Reduced pharyngeal pumping rates observed in tph-1 mutants using microfluidic electropharyngeogram (EPG) recordings
Terra Hiebert1, Adela Chicas-Cruz1 and Kathryn McCormick1
1NemaMetrix, Inc,. 44 W 7th Ave., Eugene, OR 97401 USA.
Correspondence to: Terra Hiebert (terra.hiebert@nemametrix.com)

Description

In Caenorhabditis elegans, serotonin (5-HT) activates and controls pharyngeal pumping in response to food (Horvitz et al., 1982; Sze et al., 2000; Song and Avery 2012).  Tryptophan hydroxylase, the enzyme required for serotonin biosynthesis, is encoded by the gene tph-1.  Worms with a tph-1 deletion mutation exhibit phenotypes associated with a lack of serotonin-signaling, including reduced pharyngeal pumping (Sze et al., 2000; Avery and Horvitz 1990; Song and Avery 2012). We used a microfluidic electropharyngeogram (EPG) recording platform (NemaMetrix) and associated software (NemAnalysis) to measure pharyngeal pumping in C. elegans tph-1 mutants in the presence of bacterial food (100 mg/ml E. coli OP50 in M9 buffer), following a 2-hr fasting period. Prior research has shown that a fasting period (e.g., 2-4-hr) induces elevated feeding rates for worms upon re-introduction to bacterial food (Lemieux and Ashrafi 2015). We chose to measure pharyngeal pumping during this elevated feeding phase due to our hypothesis that tph-1 animals would exhibit lower pumping rates than control worms.   Pumping was recorded for 2-minute durations over three independent trials (total N2 n = 90; tph-1 n = 92).  C. elegans tph-1 mutants exhibited significantly lower pharyngeal pumping rates than N2 control animals (A, N2 = 3.46 ± 0.19 Hz; tph-1 = 0.89 ± 0.10 Hz; mean ± SEM; *** p < 0.0001, 2-tailed students t-test).  Pumping frequency data were pooled in A; see B for a comparison of each experimental trial.

Reagents

Strains: MT15434 tph-1 (mg280) II, kindly provided by the Prahlad lab.

Control Strain: N2

References

Avery A, Horvitz HR (1990) Effects of starvation and neuroactive drugs on feeding in Caenorhabditis elegans.

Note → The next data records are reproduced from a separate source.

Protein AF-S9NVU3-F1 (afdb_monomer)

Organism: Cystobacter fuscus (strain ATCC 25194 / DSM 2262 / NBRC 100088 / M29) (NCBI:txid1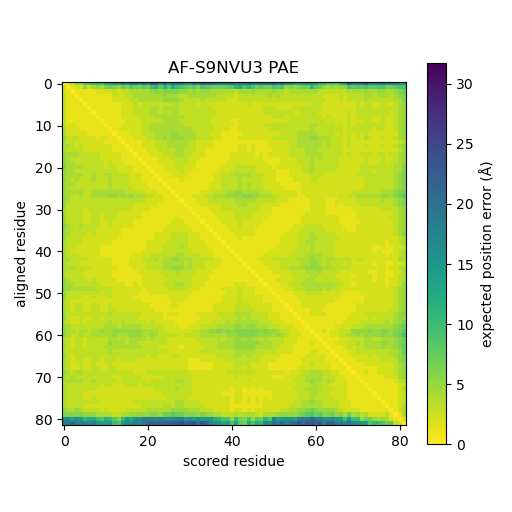242864)

Radius of gyration: 14.0 Å; Cα contacts (8 Å, |Δi|>4): 146; chains: 1; bounding box: 36×19×33 Å

Foldseek 3Di:
DDPVVVVVVVVVFKDWDDWAFDDWDDDPQKIKTWTWTWIQGPVQRFIDTWTKIWIFGDDPNDTPDTDIDIPVVSVVVRNDND

pLDDT: mean 95.51, std 5.47, range [63.88, 98.69]

InterPro domains:
  IPR032710 NTF2-like domain superfamily [SSF54427] (2-80)
  IPR037401 SnoaL-like domain [PF12680] (2-65)

Nearest PDB structures (foldseek):
  3ec9-assembly1_A  TM=8.498E-01  e=8.152E-05  Burkholderia thailandensis E264
  7vwd-assembly1_D  TM=8.999E-01  e=1.408E-02  Rhodococcus erythropolis
  7vwd-assembly2_C  TM=9.042E-01  e=2.421E-02  Rhodococcus erythropolis
  4r9k-assembly2_C  TM=9.180E-01  e=2.698E-02  Rhodococcus erythropolis
  4r9l-assembly2_C-2  TM=9.160E-01  e=3.736E-02  Rhodococcus erythropolis

Secondary structure (DSSP, 8-state):
--HHHHHHHHHHHEEEEEEEEEEEEEETTEEEEEEEEEEEETTT-PEEEEEEEEEEEEETTEEEEEEEEE-HHHHHHHH---

Solvent-accessible surface area (backbone atoms only — not comparable to full-atom values): 4637 Å² total; per-residue (Å²): 133,55,74,70,53,51,57,49,53,49,60,73,44,38,45,83,74,45,80,45,84,73,47,77,49,76,59,90,50,38,35,39,41,32,32,39,39,27,32,32,27,63,89,56,68,31,68,38,73,40,57,37,42,38,44,35,30,47,55,96,93,36,79,78,40,83,46,81,45,56,58,62,65,55,46,52,62,29,67,52,76,123

Structure (mmCIF, N/CA/C/O backbone):
data_AF-S9NVU3-F1
#
_entry.id   AF-S9NVU3-F1
#
loop_
_atom_site.group_PDB
_atom_site.id
_atom_site.type_symbol
_atom_site.label_atom_id
_atom_site.label_alt_id
_atom_site.label_comp_id
_atom_site.label_asym_id
_atom_site.label_entity_id
_atom_site.label_seq_id
_atom_site.pdbx_PDB_ins_code
_atom_site.Cartn_x
_atom_site.Cartn_y
_atom_site.Cartn_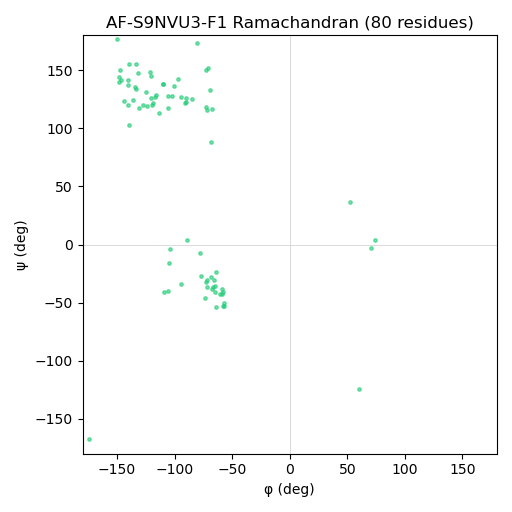z
_atom_site.occupancy
_atom_site.B_iso_or_equiv
_atom_site.auth_seq_id
_atom_site.auth_comp_id
_atom_site.auth_asym_id
_atom_site.auth_atom_id
_atom_site.pdbx_PDB_model_num
ATOM 1 N N . MET A 1 1 ? 13.651 0.534 11.194 1.00 70.00 1 MET A N 1
ATOM 2 C CA . MET A 1 1 ? 13.138 1.615 10.331 1.00 70.00 1 MET A CA 1
ATOM 3 C C . MET A 1 1 ? 11.712 1.920 10.765 1.00 70.00 1 MET A C 1
ATOM 5 O O . MET A 1 1 ? 10.943 0.975 10.905 1.00 70.00 1 MET A O 1
ATOM 9 N N . GLY A 1 2 ? 11.386 3.175 11.082 1.00 89.69 2 GLY A N 1
ATOM 10 C CA . GLY A 1 2 ? 10.036 3.549 11.530 1.00 89.69 2 GLY A CA 1
ATOM 11 C C . GLY A 1 2 ? 9.049 3.713 10.368 1.00 89.69 2 GLY A C 1
ATOM 12 O O . GLY A 1 2 ? 9.444 3.705 9.203 1.00 89.69 2 GLY A O 1
ATOM 13 N N . VAL A 1 3 ? 7.763 3.922 10.673 1.00 91.25 3 VAL A N 1
ATOM 14 C CA . VAL A 1 3 ? 6.721 4.152 9.648 1.00 91.25 3 VAL A CA 1
ATOM 15 C C . VAL A 1 3 ? 7.020 5.379 8.773 1.00 91.25 3 VAL A C 1
ATOM 17 O O . VAL A 1 3 ? 6.830 5.340 7.562 1.00 91.25 3 VAL A O 1
ATOM 20 N N . ALA A 1 4 ? 7.561 6.450 9.360 1.00 93.75 4 ALA A N 1
ATOM 21 C CA . ALA A 1 4 ? 7.926 7.660 8.624 1.00 93.75 4 ALA A CA 1
ATOM 22 C C . ALA A 1 4 ? 9.058 7.407 7.616 1.00 93.75 4 ALA A C 1
ATOM 24 O O . ALA A 1 4 ? 9.001 7.892 6.487 1.00 93.75 4 ALA A O 1
ATOM 25 N N . ASP A 1 5 ? 10.058 6.618 8.008 1.00 95.88 5 ASP A N 1
ATOM 26 C CA . ASP A 1 5 ? 11.180 6.262 7.140 1.00 95.88 5 ASP A CA 1
ATOM 27 C C . ASP A 1 5 ? 10.727 5.363 5.985 1.00 95.88 5 ASP A C 1
ATOM 29 O O . ASP A 1 5 ? 11.163 5.563 4.856 1.00 95.88 5 ASP A O 1
ATOM 33 N N . PHE A 1 6 ? 9.796 4.433 6.238 1.00 91.88 6 PHE A N 1
ATOM 34 C CA . PHE A 1 6 ? 9.182 3.615 5.189 1.00 91.88 6 PHE A CA 1
ATOM 35 C C . PHE A 1 6 ? 8.518 4.477 4.109 1.00 91.88 6 PHE A C 1
ATOM 37 O O . PHE A 1 6 ? 8.833 4.338 2.929 1.00 91.88 6 PHE A O 1
ATOM 44 N N . PHE A 1 7 ? 7.638 5.406 4.497 1.00 92.88 7 PHE A N 1
ATOM 45 C CA . PHE A 1 7 ? 6.957 6.267 3.526 1.00 92.88 7 PHE A CA 1
ATOM 46 C C . PHE A 1 7 ? 7.899 7.263 2.846 1.00 92.88 7 PHE A C 1
ATOM 48 O O . PHE A 1 7 ? 7.644 7.651 1.705 1.00 92.88 7 PHE A O 1
ATOM 55 N N . ARG A 1 8 ? 8.983 7.677 3.514 1.00 95.56 8 ARG A N 1
ATOM 56 C CA . ARG A 1 8 ? 10.034 8.487 2.888 1.00 95.56 8 ARG A CA 1
ATOM 57 C C . ARG A 1 8 ? 10.729 7.697 1.778 1.00 95.56 8 ARG A C 1
ATOM 59 O O . ARG A 1 8 ? 10.700 8.143 0.636 1.00 95.56 8 ARG A O 1
ATOM 66 N N . ALA A 1 9 ? 11.233 6.504 2.092 1.00 94.56 9 ALA A N 1
ATOM 67 C CA . ALA A 1 9 ? 11.896 5.632 1.126 1.00 94.56 9 ALA A CA 1
ATOM 68 C C . ALA A 1 9 ? 10.978 5.276 -0.056 1.00 94.56 9 ALA A C 1
ATOM 70 O O . ALA A 1 9 ? 11.406 5.315 -1.206 1.00 94.56 9 ALA A O 1
ATOM 71 N N . LEU A 1 10 ? 9.693 5.005 0.208 1.00 93.88 10 LEU A N 1
ATOM 72 C CA . LEU A 1 10 ? 8.711 4.742 -0.844 1.00 93.88 10 LEU A CA 1
ATOM 73 C C . LEU A 1 10 ? 8.624 5.916 -1.836 1.00 93.88 10 LEU A C 1
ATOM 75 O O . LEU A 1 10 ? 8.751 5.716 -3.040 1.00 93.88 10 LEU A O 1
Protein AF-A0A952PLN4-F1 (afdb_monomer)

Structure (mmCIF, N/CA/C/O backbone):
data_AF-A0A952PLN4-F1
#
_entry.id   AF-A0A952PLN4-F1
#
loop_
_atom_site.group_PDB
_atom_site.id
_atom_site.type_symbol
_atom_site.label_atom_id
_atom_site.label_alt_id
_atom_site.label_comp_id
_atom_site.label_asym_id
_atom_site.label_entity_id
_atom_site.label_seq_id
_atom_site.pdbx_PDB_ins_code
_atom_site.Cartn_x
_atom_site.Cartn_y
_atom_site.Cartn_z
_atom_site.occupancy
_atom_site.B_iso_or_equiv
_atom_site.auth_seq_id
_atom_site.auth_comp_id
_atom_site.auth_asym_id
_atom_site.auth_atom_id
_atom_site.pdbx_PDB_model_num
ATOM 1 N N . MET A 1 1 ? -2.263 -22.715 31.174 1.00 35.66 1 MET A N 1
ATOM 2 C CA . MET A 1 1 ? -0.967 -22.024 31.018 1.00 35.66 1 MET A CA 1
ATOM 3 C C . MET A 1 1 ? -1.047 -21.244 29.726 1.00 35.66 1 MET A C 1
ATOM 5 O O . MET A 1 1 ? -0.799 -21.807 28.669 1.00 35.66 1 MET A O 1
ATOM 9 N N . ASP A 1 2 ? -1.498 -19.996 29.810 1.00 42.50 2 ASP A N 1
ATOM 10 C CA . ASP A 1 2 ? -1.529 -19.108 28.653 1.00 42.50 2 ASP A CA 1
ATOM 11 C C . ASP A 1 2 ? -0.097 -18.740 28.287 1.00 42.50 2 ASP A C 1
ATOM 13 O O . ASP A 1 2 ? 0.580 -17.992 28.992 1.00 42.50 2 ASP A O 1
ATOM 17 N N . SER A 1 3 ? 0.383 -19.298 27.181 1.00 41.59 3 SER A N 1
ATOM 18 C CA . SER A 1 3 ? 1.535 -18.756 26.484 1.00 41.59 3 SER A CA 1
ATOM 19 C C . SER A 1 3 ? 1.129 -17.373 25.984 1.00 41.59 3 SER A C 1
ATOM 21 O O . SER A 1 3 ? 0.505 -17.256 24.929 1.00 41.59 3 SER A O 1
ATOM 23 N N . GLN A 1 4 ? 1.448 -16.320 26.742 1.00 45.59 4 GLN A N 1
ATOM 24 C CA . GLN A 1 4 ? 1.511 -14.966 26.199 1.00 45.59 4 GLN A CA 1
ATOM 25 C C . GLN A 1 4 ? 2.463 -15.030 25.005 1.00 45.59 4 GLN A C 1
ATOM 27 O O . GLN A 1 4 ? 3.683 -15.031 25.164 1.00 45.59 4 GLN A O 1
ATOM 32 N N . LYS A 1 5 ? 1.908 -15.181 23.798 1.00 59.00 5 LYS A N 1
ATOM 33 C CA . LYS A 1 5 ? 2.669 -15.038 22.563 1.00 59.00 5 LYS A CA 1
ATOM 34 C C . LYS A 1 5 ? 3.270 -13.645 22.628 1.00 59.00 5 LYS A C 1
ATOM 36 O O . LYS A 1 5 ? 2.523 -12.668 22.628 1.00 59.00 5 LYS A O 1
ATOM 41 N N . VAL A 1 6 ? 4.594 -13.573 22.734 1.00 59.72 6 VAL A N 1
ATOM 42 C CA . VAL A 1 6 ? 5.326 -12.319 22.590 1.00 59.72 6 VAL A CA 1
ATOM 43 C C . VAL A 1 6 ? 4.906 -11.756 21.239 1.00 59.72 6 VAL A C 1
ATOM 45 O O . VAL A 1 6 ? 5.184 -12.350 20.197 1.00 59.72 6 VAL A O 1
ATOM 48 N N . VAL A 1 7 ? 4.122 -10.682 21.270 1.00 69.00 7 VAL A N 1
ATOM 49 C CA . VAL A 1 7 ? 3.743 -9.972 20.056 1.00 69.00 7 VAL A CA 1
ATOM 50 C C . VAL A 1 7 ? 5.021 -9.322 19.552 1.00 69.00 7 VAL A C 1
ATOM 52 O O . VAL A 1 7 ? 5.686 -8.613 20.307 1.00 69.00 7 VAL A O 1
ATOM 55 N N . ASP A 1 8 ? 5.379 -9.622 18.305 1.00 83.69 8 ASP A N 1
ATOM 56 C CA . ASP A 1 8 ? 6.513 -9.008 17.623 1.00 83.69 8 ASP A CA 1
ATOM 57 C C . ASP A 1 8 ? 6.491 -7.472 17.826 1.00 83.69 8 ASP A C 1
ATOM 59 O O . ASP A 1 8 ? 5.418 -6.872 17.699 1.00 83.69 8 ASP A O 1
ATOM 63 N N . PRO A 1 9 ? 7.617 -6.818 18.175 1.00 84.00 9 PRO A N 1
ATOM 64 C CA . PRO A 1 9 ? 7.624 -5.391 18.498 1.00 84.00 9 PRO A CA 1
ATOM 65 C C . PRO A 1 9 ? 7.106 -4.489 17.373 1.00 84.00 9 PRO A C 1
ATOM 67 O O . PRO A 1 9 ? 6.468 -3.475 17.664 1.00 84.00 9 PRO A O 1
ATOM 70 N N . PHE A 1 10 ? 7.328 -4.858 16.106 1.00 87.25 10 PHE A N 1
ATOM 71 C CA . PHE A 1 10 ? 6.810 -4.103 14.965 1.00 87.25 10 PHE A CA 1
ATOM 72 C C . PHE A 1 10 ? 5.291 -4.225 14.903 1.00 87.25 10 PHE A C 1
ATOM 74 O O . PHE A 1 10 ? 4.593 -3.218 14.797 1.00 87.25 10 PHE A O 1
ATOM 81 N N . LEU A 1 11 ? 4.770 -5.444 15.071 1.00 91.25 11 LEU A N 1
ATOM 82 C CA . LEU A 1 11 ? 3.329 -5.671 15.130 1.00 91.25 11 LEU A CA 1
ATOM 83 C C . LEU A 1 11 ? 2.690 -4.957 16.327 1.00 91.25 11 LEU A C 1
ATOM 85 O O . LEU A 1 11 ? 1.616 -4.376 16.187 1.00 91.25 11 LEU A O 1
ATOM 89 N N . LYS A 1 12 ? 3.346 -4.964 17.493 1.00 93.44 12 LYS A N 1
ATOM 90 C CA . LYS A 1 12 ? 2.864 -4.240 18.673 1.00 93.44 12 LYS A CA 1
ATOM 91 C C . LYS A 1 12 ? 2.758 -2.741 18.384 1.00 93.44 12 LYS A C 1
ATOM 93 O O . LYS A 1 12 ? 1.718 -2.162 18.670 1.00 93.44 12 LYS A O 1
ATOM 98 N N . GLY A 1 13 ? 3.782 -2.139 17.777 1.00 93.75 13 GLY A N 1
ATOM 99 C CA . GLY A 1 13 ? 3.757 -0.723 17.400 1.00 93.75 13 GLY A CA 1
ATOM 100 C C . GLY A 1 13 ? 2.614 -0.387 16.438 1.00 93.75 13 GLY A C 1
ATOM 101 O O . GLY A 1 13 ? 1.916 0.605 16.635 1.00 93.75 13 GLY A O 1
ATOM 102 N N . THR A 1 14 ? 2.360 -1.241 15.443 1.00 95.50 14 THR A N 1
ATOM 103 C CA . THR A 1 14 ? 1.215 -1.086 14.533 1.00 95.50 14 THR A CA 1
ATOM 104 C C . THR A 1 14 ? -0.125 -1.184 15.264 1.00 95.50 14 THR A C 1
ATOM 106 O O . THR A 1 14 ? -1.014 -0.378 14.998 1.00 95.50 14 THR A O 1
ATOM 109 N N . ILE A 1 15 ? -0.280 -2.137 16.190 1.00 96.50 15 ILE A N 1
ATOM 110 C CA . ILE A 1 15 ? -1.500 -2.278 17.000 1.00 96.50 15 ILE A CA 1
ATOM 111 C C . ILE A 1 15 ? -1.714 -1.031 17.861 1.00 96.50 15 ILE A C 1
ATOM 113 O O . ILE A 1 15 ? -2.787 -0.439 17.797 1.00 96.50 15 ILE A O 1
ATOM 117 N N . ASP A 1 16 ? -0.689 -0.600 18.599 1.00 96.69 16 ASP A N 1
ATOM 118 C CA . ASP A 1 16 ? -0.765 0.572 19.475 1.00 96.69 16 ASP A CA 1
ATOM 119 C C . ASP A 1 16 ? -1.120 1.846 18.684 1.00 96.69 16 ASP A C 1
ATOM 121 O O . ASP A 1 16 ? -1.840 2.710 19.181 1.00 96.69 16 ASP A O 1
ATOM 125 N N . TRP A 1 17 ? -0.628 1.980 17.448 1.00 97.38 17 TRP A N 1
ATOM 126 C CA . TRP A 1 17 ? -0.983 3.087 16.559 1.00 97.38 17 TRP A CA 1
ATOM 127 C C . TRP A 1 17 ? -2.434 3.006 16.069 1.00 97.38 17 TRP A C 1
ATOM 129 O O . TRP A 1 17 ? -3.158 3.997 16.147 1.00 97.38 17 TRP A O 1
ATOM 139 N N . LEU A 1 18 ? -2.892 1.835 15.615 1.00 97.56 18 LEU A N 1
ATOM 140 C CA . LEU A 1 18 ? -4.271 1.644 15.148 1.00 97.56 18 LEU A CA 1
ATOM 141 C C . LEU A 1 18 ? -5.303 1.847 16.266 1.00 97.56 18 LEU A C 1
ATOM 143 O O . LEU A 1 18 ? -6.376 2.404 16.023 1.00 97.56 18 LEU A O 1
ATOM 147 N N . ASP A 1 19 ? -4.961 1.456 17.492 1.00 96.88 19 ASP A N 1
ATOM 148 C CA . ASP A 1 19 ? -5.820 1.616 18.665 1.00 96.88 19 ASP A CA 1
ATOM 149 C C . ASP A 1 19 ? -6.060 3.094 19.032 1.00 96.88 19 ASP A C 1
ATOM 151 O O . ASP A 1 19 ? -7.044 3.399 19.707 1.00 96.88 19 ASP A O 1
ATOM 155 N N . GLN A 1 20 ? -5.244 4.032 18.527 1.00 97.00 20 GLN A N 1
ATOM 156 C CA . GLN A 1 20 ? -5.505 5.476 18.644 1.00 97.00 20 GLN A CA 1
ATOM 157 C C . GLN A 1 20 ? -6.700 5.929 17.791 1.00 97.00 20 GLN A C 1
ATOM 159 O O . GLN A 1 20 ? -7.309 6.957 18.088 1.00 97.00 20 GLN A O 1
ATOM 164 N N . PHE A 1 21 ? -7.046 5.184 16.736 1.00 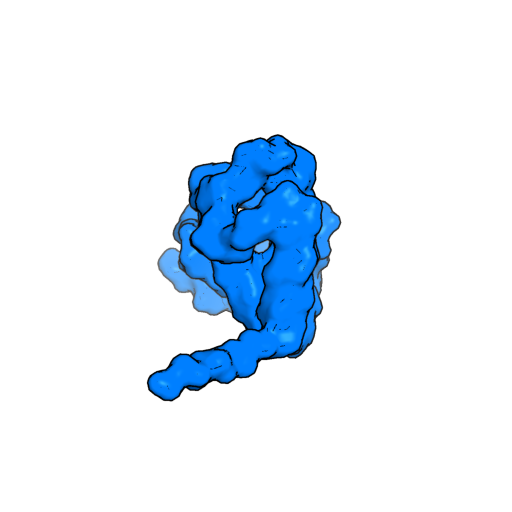96.19 21 PHE A N 1
ATOM 165 C CA . PHE A 1 21 ? -8.218 5.467 15.905 1.00 96.19 21 PHE A CA 1
ATOM 166 C C . PHE A 1 21 ? -9.462 4.750 16.421 1.00 96.19 21 PHE A C 1
ATOM 168 O O . PHE A 1 21 ? -10.537 5.349 16.461 1.00 96.19 21 PHE A O 1
ATOM 175 N N . SER A 1 22 ? -9.322 3.471 16.780 1.00 96.38 22 SER A N 1
ATOM 176 C CA . SER A 1 22 ? -10.377 2.661 17.390 1.00 96.38 22 SER A CA 1
ATOM 177 C C . SER A 1 22 ? -9.773 1.430 18.082 1.00 96.38 22 SER A C 1
ATOM 179 O O . SER A 1 22 ? -9.011 0.701 17.444 1.00 96.38 22 SER A O 1
ATOM 181 N N . PRO A 1 23 ? -10.098 1.153 19.358 1.00 97.19 23 PRO A N 1
ATOM 182 C CA . PRO A 1 23 ? -9.558 -0.005 20.066 1.00 97.19 23 PRO A CA 1
ATOM 183 C C . PRO A 1 23 ? -9.850 -1.338 19.362 1.00 97.19 23 PRO A C 1
ATOM 185 O O . PRO A 1 23 ? -10.996 -1.662 19.047 1.00 97.19 23 PRO A O 1
ATOM 188 N N . GLY A 1 24 ? -8.816 -2.154 19.161 1.00 96.06 24 GLY A N 1
ATOM 189 C CA . GLY A 1 24 ? -8.919 -3.462 18.516 1.00 96.06 24 GLY A CA 1
ATOM 190 C C . GLY A 1 24 ? -9.041 -3.404 16.992 1.00 96.06 24 GLY A C 1
ATOM 191 O O . GLY A 1 24 ? -9.361 -4.429 16.377 1.00 96.06 24 GLY A O 1
ATOM 192 N N . LEU A 1 25 ? -8.774 -2.250 16.371 1.00 97.50 25 LEU A N 1
ATOM 193 C CA . LEU A 1 25 ? -8.933 -2.043 14.930 1.00 97.50 25 LEU A CA 1
ATOM 194 C C . LEU A 1 25 ? -8.092 -3.008 14.089 1.00 97.50 25 LEU A C 1
ATOM 196 O O . LEU A 1 25 ? -8.580 -3.495 13.078 1.00 97.50 25 LEU A O 1
ATOM 200 N N . TRP A 1 26 ? -6.883 -3.382 14.526 1.00 97.50 26 TRP A N 1
ATOM 201 C CA . TRP A 1 26 ? -6.058 -4.377 13.818 1.00 97.50 26 TRP A CA 1
ATOM 202 C C . TRP A 1 26 ? -6.791 -5.703 13.545 1.00 97.50 26 TRP A C 1
ATOM 204 O O . TRP A 1 26 ? -6.546 -6.364 12.539 1.00 97.50 26 TRP A O 1
ATOM 214 N N . ARG A 1 27 ? -7.700 -6.105 14.443 1.00 96.75 27 ARG A N 1
ATOM 215 C CA . ARG A 1 27 ? -8.493 -7.338 14.302 1.00 96.75 27 ARG A CA 1
ATOM 216 C C . ARG A 1 27 ? -9.774 -7.147 13.487 1.00 96.75 27 ARG A C 1
ATOM 218 O O . ARG A 1 27 ? -10.427 -8.141 13.200 1.00 96.75 27 ARG A O 1
ATOM 225 N N . ASN A 1 28 ? -10.129 -5.906 13.161 1.00 97.12 28 ASN A N 1
ATOM 226 C CA . ASN A 1 28 ? -11.387 -5.515 12.526 1.00 97.12 28 ASN A CA 1
ATOM 227 C C . ASN A 1 28 ? -11.133 -4.487 11.406 1.00 97.12 28 ASN A C 1
ATOM 229 O O . ASN A 1 28 ? -11.843 -3.486 11.295 1.00 97.12 28 ASN A O 1
ATOM 233 N N . LEU A 1 29 ? -10.070 -4.674 10.615 1.00 97.75 29 LEU A N 1
ATOM 234 C CA . LEU A 1 29 ? -9.710 -3.745 9.535 1.00 97.75 29 LEU A CA 1
ATOM 235 C C . LEU A 1 29 ? -10.761 -3.699 8.414 1.00 97.75 29 LEU A C 1
ATOM 237 O O . LEU A 1 29 ? -10.816 -2.718 7.676 1.00 97.75 29 LEU A O 1
ATOM 241 N N . ASP A 1 30 ? -11.660 -4.680 8.347 1.00 96.94 30 ASP A N 1
ATOM 242 C CA . ASP A 1 30 ? -12.865 -4.664 7.517 1.00 96.94 30 ASP A CA 1
ATOM 243 C C . ASP A 1 30 ? -13.823 -3.513 7.882 1.00 96.94 30 ASP A C 1
ATOM 245 O O . ASP A 1 30 ? -14.609 -3.068 7.049 1.00 96.94 30 ASP A O 1
ATOM 249 N N . LYS A 1 31 ? -13.713 -2.964 9.097 1.00 96.62 31 LYS A N 1
ATOM 250 C CA . LYS A 1 31 ? -14.523 -1.839 9.593 1.00 96.62 31 LYS A CA 1
ATOM 251 C C . LYS A 1 31 ? -13.832 -0.486 9.494 1.00 96.62 31 LYS A C 1
ATOM 253 O O . LYS A 1 31 ? -14.347 0.510 9.991 1.00 96.62 31 LYS A O 1
ATOM 258 N N . VAL A 1 32 ? -12.670 -0.409 8.849 1.00 97.62 32 VAL A N 1
ATOM 259 C CA . VAL A 1 32 ? -11.873 0.828 8.772 1.00 97.62 32 VAL A CA 1
ATOM 260 C C . VAL A 1 32 ? -12.645 2.018 8.179 1.00 97.62 32 VAL A C 1
ATOM 262 O O . VAL A 1 32 ? -12.371 3.164 8.526 1.00 97.62 32 VAL A O 1
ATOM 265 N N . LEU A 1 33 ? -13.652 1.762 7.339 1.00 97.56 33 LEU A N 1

Journal of Experimental Zoology 253:163-270
10.1002/jez.1402530305 | PubMed
Horvitz HR, Chalfie M, Trent C, Sulston JE, Evans PD (1982) Serotonin and octopamine in the nematode Caenorhabditis elegans. Science 216:1012–1014
PubMed
Lemieux GA, Ashrafi K (2015) Neural regulatory pathways of feeding and fat in Caenorhabditis elegans. Annual Review of Genetics 49: 1-718
10.1146/annurev-genet-120213-092244 | PubMed
Song, B, Avery L (2012) Serotonin activates overall feeding by activating two separate neural pathways in Caenorhabditis elegans. J Neurosci 32(6): 1920-1931 Sze JY, Victor M, Loer C, Shi Y, Ruvkun G (2000) Food and metabolic signaling defects in a Caenorhabditis elegans serotonin-synthesis mutant. Nature 403:560–564
10.1523/JNEUROSCI.2064-11.2012 | PubMed | PubMed Central

Funding

Oregon Nanoscience and Microtechnologies Institute (ONAMI) and NemaMetrix, Inc.

Reviewed By

Veena Prahlad

History

Received: December 12, 2016
Accepted: January 27, 2017
Published: February 8, 2017

Copyright

© 2017 by the authors. This is an open-access article distributed under the terms of the Creative Commons Attribution 4.0 International (CC BY 4.0) License, which permits unrestricted use, distribution, and reproduction in any medium, provided the original author and source are credited.

Citation

Hiebert, T; Chicas-Cruz, A; McCormick, K (2017). Reduced pharyngeal pumping rates observed in tph-1 mutants using microfluidic electropharyngeogram (EPG) recordings. microPublication Biology. 10.17912/W2CC7Z.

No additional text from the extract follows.